Old 09-24-2022, 10:28 PM   #9
kalaleq
LQ Newbie
 
Registered: Mar 2021
Posts: 27

Original Poster
Rep: Reputation: Disabled
Quote:
Originally Posted by Emerson View Post
OK, has this box ever booted from NVMe? It dawns me some motherboards are choosy, mine for instance has two NVMe slots, but only one is bootable.
Yep, before i opened it up and tested the server SSDs it was booting just fine from NVMe. It just... stopped. But as noted i did also try moving everything over to a SATA SSD and had the same issue.

It really does look like it's something to do with the kernel itself, given that other kernels boot on the machine, and i can get one of those kernels to mount the root partition and start up the system with limited functionality. I've even installed one of those kernels (arch) on the SSD and booted it from there, but mine won't boot. I haven't tried another kernel on NVMe yet but that sure feels like a red herring at this point...

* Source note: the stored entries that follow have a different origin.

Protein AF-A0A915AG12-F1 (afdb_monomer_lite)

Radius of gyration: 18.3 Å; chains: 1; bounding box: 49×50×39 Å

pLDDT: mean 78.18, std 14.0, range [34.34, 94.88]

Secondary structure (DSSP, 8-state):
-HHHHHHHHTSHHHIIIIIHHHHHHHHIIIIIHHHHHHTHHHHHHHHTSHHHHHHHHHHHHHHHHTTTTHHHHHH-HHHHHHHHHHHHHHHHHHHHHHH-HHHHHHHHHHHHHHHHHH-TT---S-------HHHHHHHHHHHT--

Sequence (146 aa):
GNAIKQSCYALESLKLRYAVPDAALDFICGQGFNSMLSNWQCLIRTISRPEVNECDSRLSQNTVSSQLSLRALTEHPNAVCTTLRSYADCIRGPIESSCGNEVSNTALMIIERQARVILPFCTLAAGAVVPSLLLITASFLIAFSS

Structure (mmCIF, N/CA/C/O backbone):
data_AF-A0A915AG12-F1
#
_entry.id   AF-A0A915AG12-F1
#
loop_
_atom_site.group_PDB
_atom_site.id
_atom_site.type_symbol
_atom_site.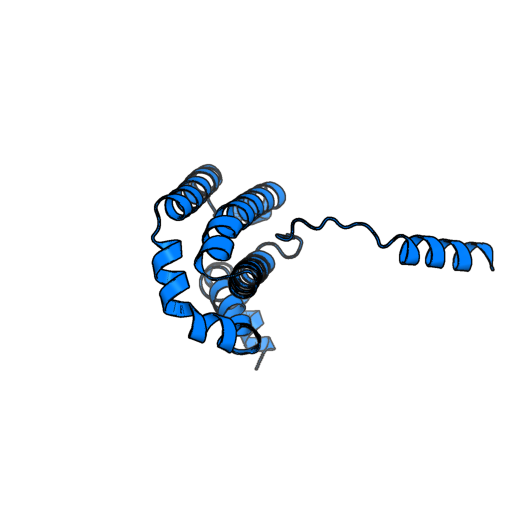label_atom_id
_atom_site.label_alt_id
_atom_site.label_comp_id
_atom_site.label_asym_id
_atom_site.label_entity_id
_atom_site.label_seq_id
_atom_site.pdbx_PDB_ins_code
_atom_site.Cartn_x
_atom_site.Cartn_y
_atom_site.Cartn_z
_atom_site.occupancy
_atom_site.B_iso_or_equiv
_atom_site.auth_seq_id
_atom_site.auth_comp_id
_atom_site.auth_asym_id
_atom_site.auth_atom_id
_atom_site.pdbx_PDB_model_num
ATOM 1 N N . GLY A 1 1 ? -0.649 -13.160 -22.172 1.00 50.94 1 GLY A N 1
ATOM 2 C CA . GLY A 1 1 ? -0.884 -11.701 -22.159 1.00 50.94 1 GLY A CA 1
ATOM 3 C C . GLY A 1 1 ? 0.066 -10.880 -21.287 1.00 50.94 1 GLY A C 1
ATOM 4 O O . GLY A 1 1 ? -0.075 -9.669 -21.292 1.00 50.94 1 GLY A O 1
ATOM 5 N N . ASN A 1 2 ? 1.029 -11.467 -20.557 1.00 66.50 2 ASN A N 1
ATOM 6 C CA . ASN A 1 2 ? 1.813 -10.722 -19.556 1.00 66.50 2 ASN A CA 1
ATOM 7 C C . ASN A 1 2 ? 3.018 -9.952 -20.146 1.00 66.50 2 ASN A C 1
ATOM 9 O O . ASN A 1 2 ? 3.273 -8.821 -19.754 1.00 66.50 2 ASN A O 1
ATOM 13 N N . ALA A 1 3 ? 3.717 -10.512 -21.143 1.00 66.62 3 ALA A N 1
ATOM 14 C CA . ALA A 1 3 ? 4.938 -9.906 -21.691 1.00 66.62 3 ALA A CA 1
ATOM 15 C C . ALA A 1 3 ? 4.703 -8.524 -22.332 1.00 66.62 3 ALA A C 1
ATOM 17 O O . ALA A 1 3 ? 5.424 -7.584 -22.029 1.00 66.62 3 ALA A O 1
ATOM 18 N N . ILE A 1 4 ? 3.644 -8.376 -23.138 1.00 72.12 4 ILE A N 1
ATOM 19 C CA . ILE A 1 4 ? 3.302 -7.104 -23.801 1.00 72.12 4 ILE A CA 1
ATOM 20 C C . ILE A 1 4 ? 2.947 -6.023 -22.766 1.00 72.12 4 ILE A C 1
ATOM 22 O O . ILE A 1 4 ? 3.409 -4.891 -22.878 1.00 72.12 4 ILE A O 1
ATOM 26 N N . LYS A 1 5 ? 2.193 -6.383 -21.716 1.00 71.69 5 LYS A N 1
ATOM 27 C CA . LYS A 1 5 ? 1.838 -5.472 -20.615 1.00 71.69 5 LYS A CA 1
ATOM 28 C C . LYS A 1 5 ? 3.086 -4.950 -19.893 1.00 71.69 5 LYS A C 1
ATOM 30 O O . LYS A 1 5 ? 3.220 -3.748 -19.687 1.00 71.69 5 LYS A O 1
ATOM 35 N N . GLN A 1 6 ? 4.025 -5.844 -19.577 1.00 71.25 6 GLN A N 1
ATOM 36 C CA . GLN A 1 6 ? 5.291 -5.481 -18.930 1.00 71.25 6 GLN A CA 1
ATOM 37 C C . GLN A 1 6 ? 6.174 -4.609 -19.833 1.00 71.25 6 GLN A C 1
ATOM 39 O O . GLN A 1 6 ? 6.771 -3.646 -19.357 1.00 71.25 6 GLN A O 1
ATOM 44 N N . SER A 1 7 ? 6.203 -4.878 -21.142 1.00 71.88 7 SER A N 1
ATOM 45 C CA . SER A 1 7 ? 6.901 -4.024 -22.110 1.00 71.88 7 SER A CA 1
ATOM 46 C C . SER A 1 7 ? 6.314 -2.611 -22.171 1.00 71.88 7 SER A C 1
ATOM 48 O O . SER A 1 7 ? 7.069 -1.650 -22.283 1.00 71.88 7 SER A O 1
ATOM 50 N N . CYS A 1 8 ? 4.994 -2.449 -22.030 1.00 71.94 8 CYS A N 1
ATOM 51 C CA . CYS A 1 8 ? 4.378 -1.124 -21.929 1.00 71.94 8 CYS A CA 1
ATOM 52 C C . CYS A 1 8 ? 4.772 -0.397 -20.634 1.00 71.94 8 CYS A C 1
ATOM 54 O O . CYS A 1 8 ? 4.976 0.812 -20.653 1.00 71.94 8 CYS A O 1
ATOM 56 N N . TYR A 1 9 ? 4.929 -1.109 -19.517 1.00 73.81 9 TYR A N 1
ATOM 57 C CA . TYR A 1 9 ? 5.364 -0.514 -18.245 1.00 73.81 9 TYR A CA 1
ATOM 58 C C . TYR A 1 9 ? 6.849 -0.145 -18.198 1.00 73.81 9 TYR A C 1
ATOM 60 O O . TYR A 1 9 ? 7.250 0.617 -17.319 1.00 73.81 9 TYR A O 1
ATOM 68 N N . ALA A 1 10 ? 7.658 -0.637 -19.141 1.00 66.25 10 ALA A N 1
ATOM 69 C CA . ALA A 1 10 ? 9.047 -0.213 -19.295 1.00 66.25 10 ALA A CA 1
ATOM 70 C C . ALA A 1 10 ? 9.170 1.250 -19.763 1.00 66.25 10 ALA A C 1
ATOM 72 O O . ALA A 1 10 ? 10.216 1.866 -19.576 1.00 66.25 10 ALA A O 1
ATOM 73 N N . LEU A 1 11 ? 8.102 1.827 -20.330 1.00 71.25 11 LEU A N 1
ATOM 74 C CA . LEU A 1 11 ? 8.023 3.260 -20.603 1.00 71.25 11 LEU A CA 1
ATOM 75 C C . LEU A 1 11 ? 7.811 4.019 -19.286 1.00 71.25 11 LEU A C 1
ATOM 77 O O . LEU A 1 11 ? 6.794 3.852 -18.611 1.00 71.25 11 LEU A O 1
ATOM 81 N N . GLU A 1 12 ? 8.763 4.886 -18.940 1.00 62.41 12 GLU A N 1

It just doesn't make sense as like i said, it's the same kernel that was booting this machine before, it's the same kernel that boots all my other machines (no other ryzens, but a couple of althon FXs and an intel NUC), and i've re-copied it several times from the server. So it can't be that the kernel is corrupt, or the file system it's on is corrupt...

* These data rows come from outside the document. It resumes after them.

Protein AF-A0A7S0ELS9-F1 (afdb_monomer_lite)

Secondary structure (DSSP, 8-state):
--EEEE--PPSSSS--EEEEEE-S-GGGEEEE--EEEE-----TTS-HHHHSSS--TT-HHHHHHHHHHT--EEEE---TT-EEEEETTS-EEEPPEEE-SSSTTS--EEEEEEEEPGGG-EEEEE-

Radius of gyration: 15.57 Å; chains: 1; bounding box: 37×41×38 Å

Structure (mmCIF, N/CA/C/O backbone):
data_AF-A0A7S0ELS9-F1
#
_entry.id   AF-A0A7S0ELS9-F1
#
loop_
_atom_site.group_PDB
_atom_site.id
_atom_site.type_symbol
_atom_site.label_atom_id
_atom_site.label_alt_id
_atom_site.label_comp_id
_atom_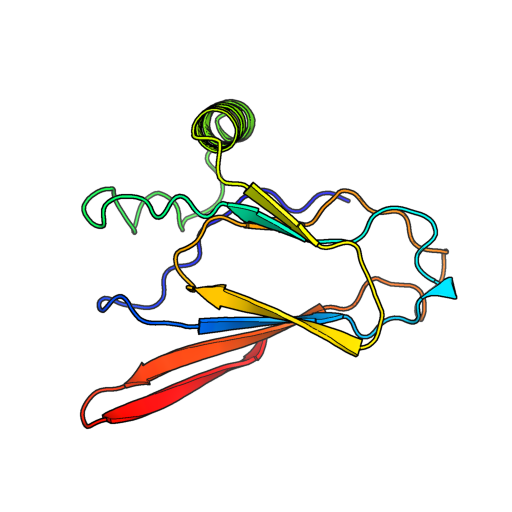site.label_asym_id
_atom_site.label_entity_id
_atom_site.label_seq_id
_atom_site.pdbx_PDB_ins_code
_atom_site.Cartn_x
_atom_site.Cartn_y
_atom_site.Cartn_z
_atom_site.occupancy
_atom_site.B_iso_or_equiv
_atom_site.auth_seq_id
_atom_site.auth_comp_id
_atom_site.auth_asym_id
_atom_site.auth_atom_id
_atom_site.pdbx_PDB_model_num
ATOM 1 N N . ARG A 1 1 ? 0.559 9.977 6.463 1.00 48.62 1 ARG A N 1
ATOM 2 C CA . ARG A 1 1 ? 2.034 9.939 6.225 1.00 48.62 1 ARG A CA 1
ATOM 3 C C . ARG A 1 1 ? 2.277 9.227 4.891 1.00 48.62 1 ARG A C 1
ATOM 5 O O . ARG A 1 1 ? 1.634 8.214 4.679 1.00 48.62 1 ARG A O 1
ATOM 12 N N . ARG A 1 2 ? 3.121 9.730 3.979 1.00 44.28 2 ARG A N 1
ATOM 13 C CA . ARG A 1 2 ? 3.468 9.017 2.726 1.00 44.28 2 ARG A CA 1
ATOM 14 C C . ARG A 1 2 ? 4.705 8.147 2.945 1.00 44.28 2 ARG A C 1
ATOM 16 O O . ARG A 1 2 ? 5.561 8.504 3.750 1.00 44.28 2 ARG A O 1
ATOM 23 N N . LYS A 1 3 ? 4.788 7.016 2.243 1.00 51.12 3 LYS A N 1
ATOM 24 C CA . LYS A 1 3 ? 6.018 6.227 2.118 1.00 51.12 3 LYS A CA 1
ATOM 25 C C . LYS A 1 3 ? 6.338 6.175 0.626 1.00 51.12 3 LYS A C 1
ATOM 27 O O . LYS A 1 3 ? 5.543 5.604 -0.117 1.00 51.12 3 LYS A O 1
ATOM 32 N N . ALA A 1 4 ? 7.424 6.842 0.242 1.00 47.25 4 ALA A N 1
ATOM 33 C CA . ALA A 1 4 ? 7.847 7.074 -1.137 1.00 47.25 4 ALA A CA 1
ATOM 34 C C . ALA A 1 4 ? 7.960 5.791 -1.972 1.00 47.25 4 ALA A C 1
ATOM 36 O O . ALA A 1 4 ? 8.177 4.703 -1.423 1.00 47.25 4 ALA A O 1
ATOM 37 N N . ALA A 1 5 ? 7.861 5.940 -3.296 1.00 50.78 5 ALA A N 1
ATOM 38 C CA . ALA A 1 5 ? 8.145 4.874 -4.252 1.00 50.78 5 ALA A CA 1
ATOM 39 C C . ALA A 1 5 ? 9.601 4.421 -4.137 1.00 50.78 5 ALA A C 1
ATOM 41 O O . ALA A 1 5 ? 10.525 5.213 -4.301 1.00 50.78 5 ALA A O 1
ATOM 42 N N . GLY A 1 6 ? 9.813 3.140 -3.841 1.00 52.16 6 GLY A N 1
ATOM 43 C CA . GLY A 1 6 ? 11.150 2.592 -3.647 1.00 52.16 6 GLY A CA 1
ATOM 44 C C . GLY A 1 6 ? 11.290 1.184 -4.203 1.00 52.16 6 GLY A C 1
ATOM 45 O O . GLY A 1 6 ? 10.330 0.416 -4.258 1.00 52.16 6 GLY A O 1
ATOM 46 N N . ARG A 1 7 ? 12.516 0.842 -4.597 1.00 54.09 7 ARG A N 1
ATOM 47 C CA . ARG A 1 7 ? 12.956 -0.528 -4.879 1.00 54.09 7 ARG A CA 1
ATOM 48 C C . ARG A 1 7 ? 13.772 -1.013 -3.680 1.00 54.09 7 ARG A C 1
ATOM 50 O O . ARG A 1 7 ? 14.494 -0.221 -3.081 1.00 54.09 7 ARG A O 1
ATOM 57 N N . ARG A 1 8 ? 13.663 -2.290 -3.303 1.00 51.06 8 ARG A N 1
ATOM 58 C CA . ARG A 1 8 ? 14.523 -2.895 -2.270 1.00 51.06 8 ARG A CA 1
ATOM 59 C C . ARG A 1 8 ? 15.300 -4.049 -2.879 1.00 51.06 8 ARG A C 1
ATOM 61 O O . ARG A 1 8 ? 14.694 -5.044 -3.259 1.00 51.06 8 ARG A O 1
ATOM 68 N N . ALA A 1 9 ? 16.626 -3.936 -2.940 1.00 40.72 9 ALA A N 1
ATOM 69 C CA . ALA A 1 9 ? 17.459 -5.029 -3.437 1.00 40.72 9 ALA A CA 1
ATOM 70 C C . ALA A 1 9 ? 17.370 -6.266 -2.525 1.00 40.72 9 ALA A C 1
ATOM 72 O O . ALA A 1 9 ? 17.769 -6.243 -1.354 1.00 40.72 9 ALA A O 1
ATOM 73 N N . GLY A 1 10 ? 16.889 -7.371 -3.095 1.00 38.56 10 GLY A N 1
ATOM 74 C CA . GLY A 1 10 ? 17.431 -8.692 -2.788 1.00 38.56 10 GLY A CA 1
ATOM 75 C C . GLY A 1 10 ? 18.824 -8.800 -3.413 1.00 38.56 10 GLY A C 1
ATOM 76 O O . GLY A 1 10 ? 19.064 -8.232 -4.475 1.00 38.56 10 GLY A O 1
ATOM 77 N N . GLY A 1 11 ? 19.763 -9.453 -2.725 1.00 37.19 11 GLY A N 1
ATOM 78 C CA . GLY A 1 11 ? 21.122 -9.661 -3.234 1.00 37.19 11 GLY A CA 1
ATOM 79 C C . GLY A 1 11 ? 21.131 -10.305 -4.625 1.00 37.19 11 GLY A C 1
ATOM 80 O O . GLY A 1 11 ? 20.199 -11.018 -4.979 1.00 37.19 11 GLY A O 1
ATOM 81 N N . SER A 1 12 ? 22.185 -10.005 -5.388 1.00 38.94 12 SER A N 1
ATOM 82 C CA . SER A 1 12 ? 22.474 -10.438 -6.764 1.00 38.94 12 SER A CA 1
ATOM 83 C C . SER A 1 12 ? 21.836 -11.779 -7.167 1.00 38.94 12 SER A C 1
ATOM 85 O O . SER A 1 12 ? 22.307 -12.840 -6.762 1.00 38.94 12 SER A O 1
ATOM 87 N N . GLY A 1 13 ? 20.778 -11.712 -7.978 1.00 43.38 13 GLY A N 1
ATOM 88 C CA . GLY A 1 13 ? 20.038 -12.871 -8.486 1.00 43.38 13 GLY A CA 1
ATOM 89 C C . GLY A 1 13 ? 18.537 -12.593 -8.501 1.00 43.38 13 GLY A C 1
ATOM 90 O O . GLY A 1 13 ? 17.824 -12.949 -7.567 1.00 43.38 13 GLY A O 1
ATOM 91 N N . GLY A 1 14 ? 18.062 -11.898 -9.538 1.00 53.34 14 GLY A N 1
ATOM 92 C CA . GLY A 1 14 ? 16.660 -11.502 -9.678 1.00 53.34 14 GLY A CA 1
ATOM 93 C C . GLY A 1 14 ? 15.720 -12.708 -9.743 1.00 53.34 14 GLY A C 1
ATOM 94 O O . GLY A 1 14 ? 15.759 -13.465 -10.704 1.00 53.34 14 GLY A O 1
ATOM 95 N N . SER A 1 15 ? 14.912 -12.902 -8.699 1.00 60.59 15 SER A N 1
ATOM 96 C CA . SER A 1 15 ? 13.676 -13.721 -8.673 1.00 60.59 15 SER A CA 1
ATOM 97 C C . SER A 1 15 ? 13.073 -13.769 -7.256 1.00 60.59 15 SER A C 1
ATOM 99 O O . SER A 1 15 ? 12.630 -14.806 -6.767 1.00 60.59 15 SER A O 1
ATOM 101 N N . GLY A 1 16 ? 13.098 -12.641 -6.539 1.00 79.12 16 GLY A N 1
ATOM 102 C CA . GLY A 1 16 ? 12.470 -12.549 -5.221 1.00 79.12 16 GLY A CA 1
ATOM 103 C C . GLY A 1 16 ? 10.980 -12.215 -5.307 1.00 79.12 16 GLY A C 1
ATOM 104 O O . GLY A 1 16 ? 10.544 -11.545 -6.245 1.00 79.12 16 GLY A O 1
ATOM 105 N N . VAL A 1 17 ? 10.217 -12.614 -4.292 1.00 87.56 17 VAL A N 1
ATOM 106 C CA . VAL A 1 17 ? 8.802 -12.254 -4.129 1.00 87.56 17 VAL A CA 1
ATOM 107 C C . VAL A 1 17 ? 8.608 -11.533 -2.799 1.00 87.56 17 VAL A C 1
ATOM 109 O O . VAL A 1 17 ? 9.090 -11.991 -1.763 1.00 87.56 17 VAL A O 1
ATOM 112 N N . ASN A 1 18 ? 7.886 -10.416 -2.820 1.00 89.88 18 ASN A N 1
ATOM 113 C CA . ASN A 1 18 ? 7.441 -9.700 -1.632 1.00 89.88 18 ASN A CA 1
ATOM 114 C C . ASN A 1 18 ? 5.958 -9.946 -1.376 1.00 89.88 18 ASN A C 1
ATOM 116 O O . ASN A 1 18 ? 5.150 -9.941 -2.301 1.00 89.88 18 ASN A O 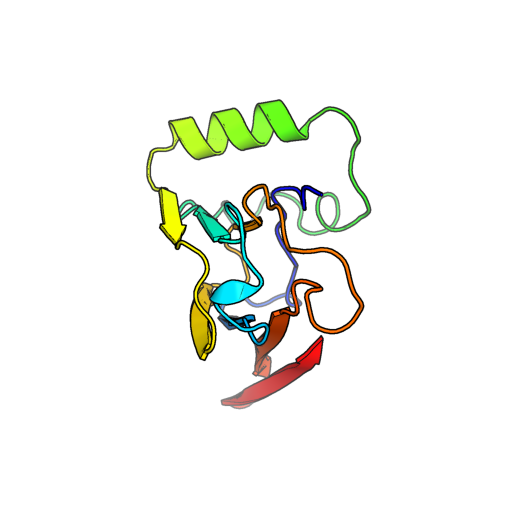1
ATOM 120 N N . PHE A 1 19 ? 5.616 -10.069 -0.099 1.00 93.75 19 PHE A N 1
ATOM 121 C CA . PHE A 1 19 ? 4.260 -10.120 0.422 1.00 93.75 19 PHE A CA 1
ATOM 122 C C . PHE A 1 19 ? 4.072 -8.914 1.333 1.00 93.75 19 PHE A C 1
ATOM 124 O O . PHE A 1 19 ? 4.850 -8.731 2.268 1.00 93.75 19 PHE A O 1
ATOM 131 N N . ASN A 1 20 ? 3.039 -8.118 1.085 1.00 95.00 20 ASN A N 1
ATOM 132 C CA . ASN A 1 20 ? 2.571 -7.088 2.007 1.00 95.00 20 ASN A CA 1
ATOM 133 C C . ASN A 1 20 ? 1.175 -7.461 2.495 1.00 95.00 20 ASN A C 1
ATOM 135 O O . ASN A 1 20 ? 0.256 -7.534 1.684 1.00 95.00 20 ASN A O 1
ATOM 139 N N . LEU A 1 21 ? 1.031 -7.689 3.799 1.00 96.94 21 LEU A N 1
ATOM 140 C CA . LEU A 1 21 ? -0.233 -8.027 4.448 1.00 96.94 21 LEU A CA 1
ATOM 141 C C . LEU A 1 21 ? -0.641 -6.919 5.416 1.00 96.94 21 LEU A C 1
ATOM 143 O O . LEU A 1 21 ? 0.130 -6.543 6.302 1.00 96.94 21 LEU A O 1
ATOM 147 N N . TRP A 1 22 ? -1.865 -6.424 5.274 1.00 97.81 22 TRP A N 1
ATOM 148 C CA . TRP A 1 22 ? -2.434 -5.433 6.183 1.00 97.81 22 TRP A CA 1
ATOM 149 C C . TRP A 1 22 ? -3.224 -6.087 7.310 1.00 97.81 22 TRP A C 1
ATOM 151 O O . TRP A 1 22 ? -4.077 -6.931 7.049 1.00 97.81 22 TRP A O 1
ATOM 161 N N . LEU A 1 23 ? -2.933 -5.685 8.550 1.00 97.25 23 LEU A N 1
ATOM 162 C CA . LEU A 1 23 ? -3.484 -6.324 9.755 1.00 97.25 23 LEU A CA 1
ATOM 163 C C . LEU A 1 23 ? -4.469 -5.449 10.538 1.00 97.25 23 LEU A C 1
ATOM 165 O O . LEU A 1 23 ? -5.268 -5.975 11.304 1.00 97.25 23 LEU A O 1
ATOM 169 N N . THR A 1 24 ? -4.398 -4.125 10.390 1.00 97.81 24 THR A N 1
ATOM 170 C CA . THR A 1 24 ? -5.348 -3.217 11.053 1.00 97.81 24 THR A CA 1
ATOM 171 C C . THR A 1 24 ? -6.753 -3.422 10.480 1.00 97.81 24 THR A C 1
ATOM 173 O O . THR A 1 24 ? -6.900 -3.735 9.300 1.00 97.81 24 THR A O 1
ATOM 176 N N . GLN A 1 25 ? -7.782 -3.269 11.310 1.00 98.06 25 GLN A N 1
ATOM 177 C CA . GLN A 1 25 ? -9.169 -3.452 10.884 1.00 98.06 25 GLN A CA 1
ATOM 178 C C . GLN A 1 25 ? -9.605 -2.398 9.853 1.00 98.06 25 GLN A C 1
ATOM 180 O O . GLN A 1 25 ? -9.030 -1.310 9.772 1.00 98.06 25 GLN A O 1
ATOM 185 N N . ASP A 1 26 ? -10.599 -2.752 9.031 1.00 98.06 26 ASP A N 1
ATOM 186 C CA . ASP A 1 26 ? -11.091 -1.899 7.939 1.00 98.06 26 ASP A CA 1
ATOM 187 C C . ASP A 1 26 ? -11.674 -0.573 8.472 1.00 98.06 26 ASP A C 1
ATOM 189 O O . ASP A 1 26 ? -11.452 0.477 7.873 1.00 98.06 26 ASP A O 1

I'm stymied. I'll keep poking at it and if there are any other suggestions i'll try them... i'm sure something will work eventually as the machine is obviously okay, but man, this has me scratching my head.
 
Old 09-24-2022, 10:30 PM   #10
kalaleq
LQ Newbie
 
Registered: Mar 2021
Posts: 27

Original Poster
Rep: Reputation: Disabled
I'm wondering if there's some way to run a kernel other than getting grub to start it. I mean, it's also the same kernel i've got installed on a libvirt/qemu virtual machine and works fine there too...
 
Old 09-24-2022, 10:35 PM   #11
Emerson
LQ Sage
 
Registered: Nov 2004
Location: Saint Amant, Acadiana
Distribution: Gentoo ~amd64
Posts: 7,665

Rep: Reputation: Disabled
rEFInd is another loader.
EFI stub kernel is loaded directly by EFI BIOS, no loader needed.
 
Old 09-24-2022, 10:47 PM   #12
Emerson
LQ Sage
 
Registered: Nov 2004
Location: Saint Amant, Acadiana
Distribution: Gentoo ~amd64
Posts: 7,665

Rep: Reputation: Disabled
Does your kernel require initramfs? If yes then failure to load it may be your problem.
 
Old 09-24-2022, 11:52 PM   #13
kalaleq
LQ Newbie
 
Registered: Mar 2021
Posts: 27

Original Poster
Rep: Reputation: Disabled
No, no initramfs required, though i was using one before all this happened, just for early loading of a non-critical SSD RAID0 array, which has since been scrapped anyway so i could try booting from one of the SSDs. I am still using the initramfs but i've tried both with and without.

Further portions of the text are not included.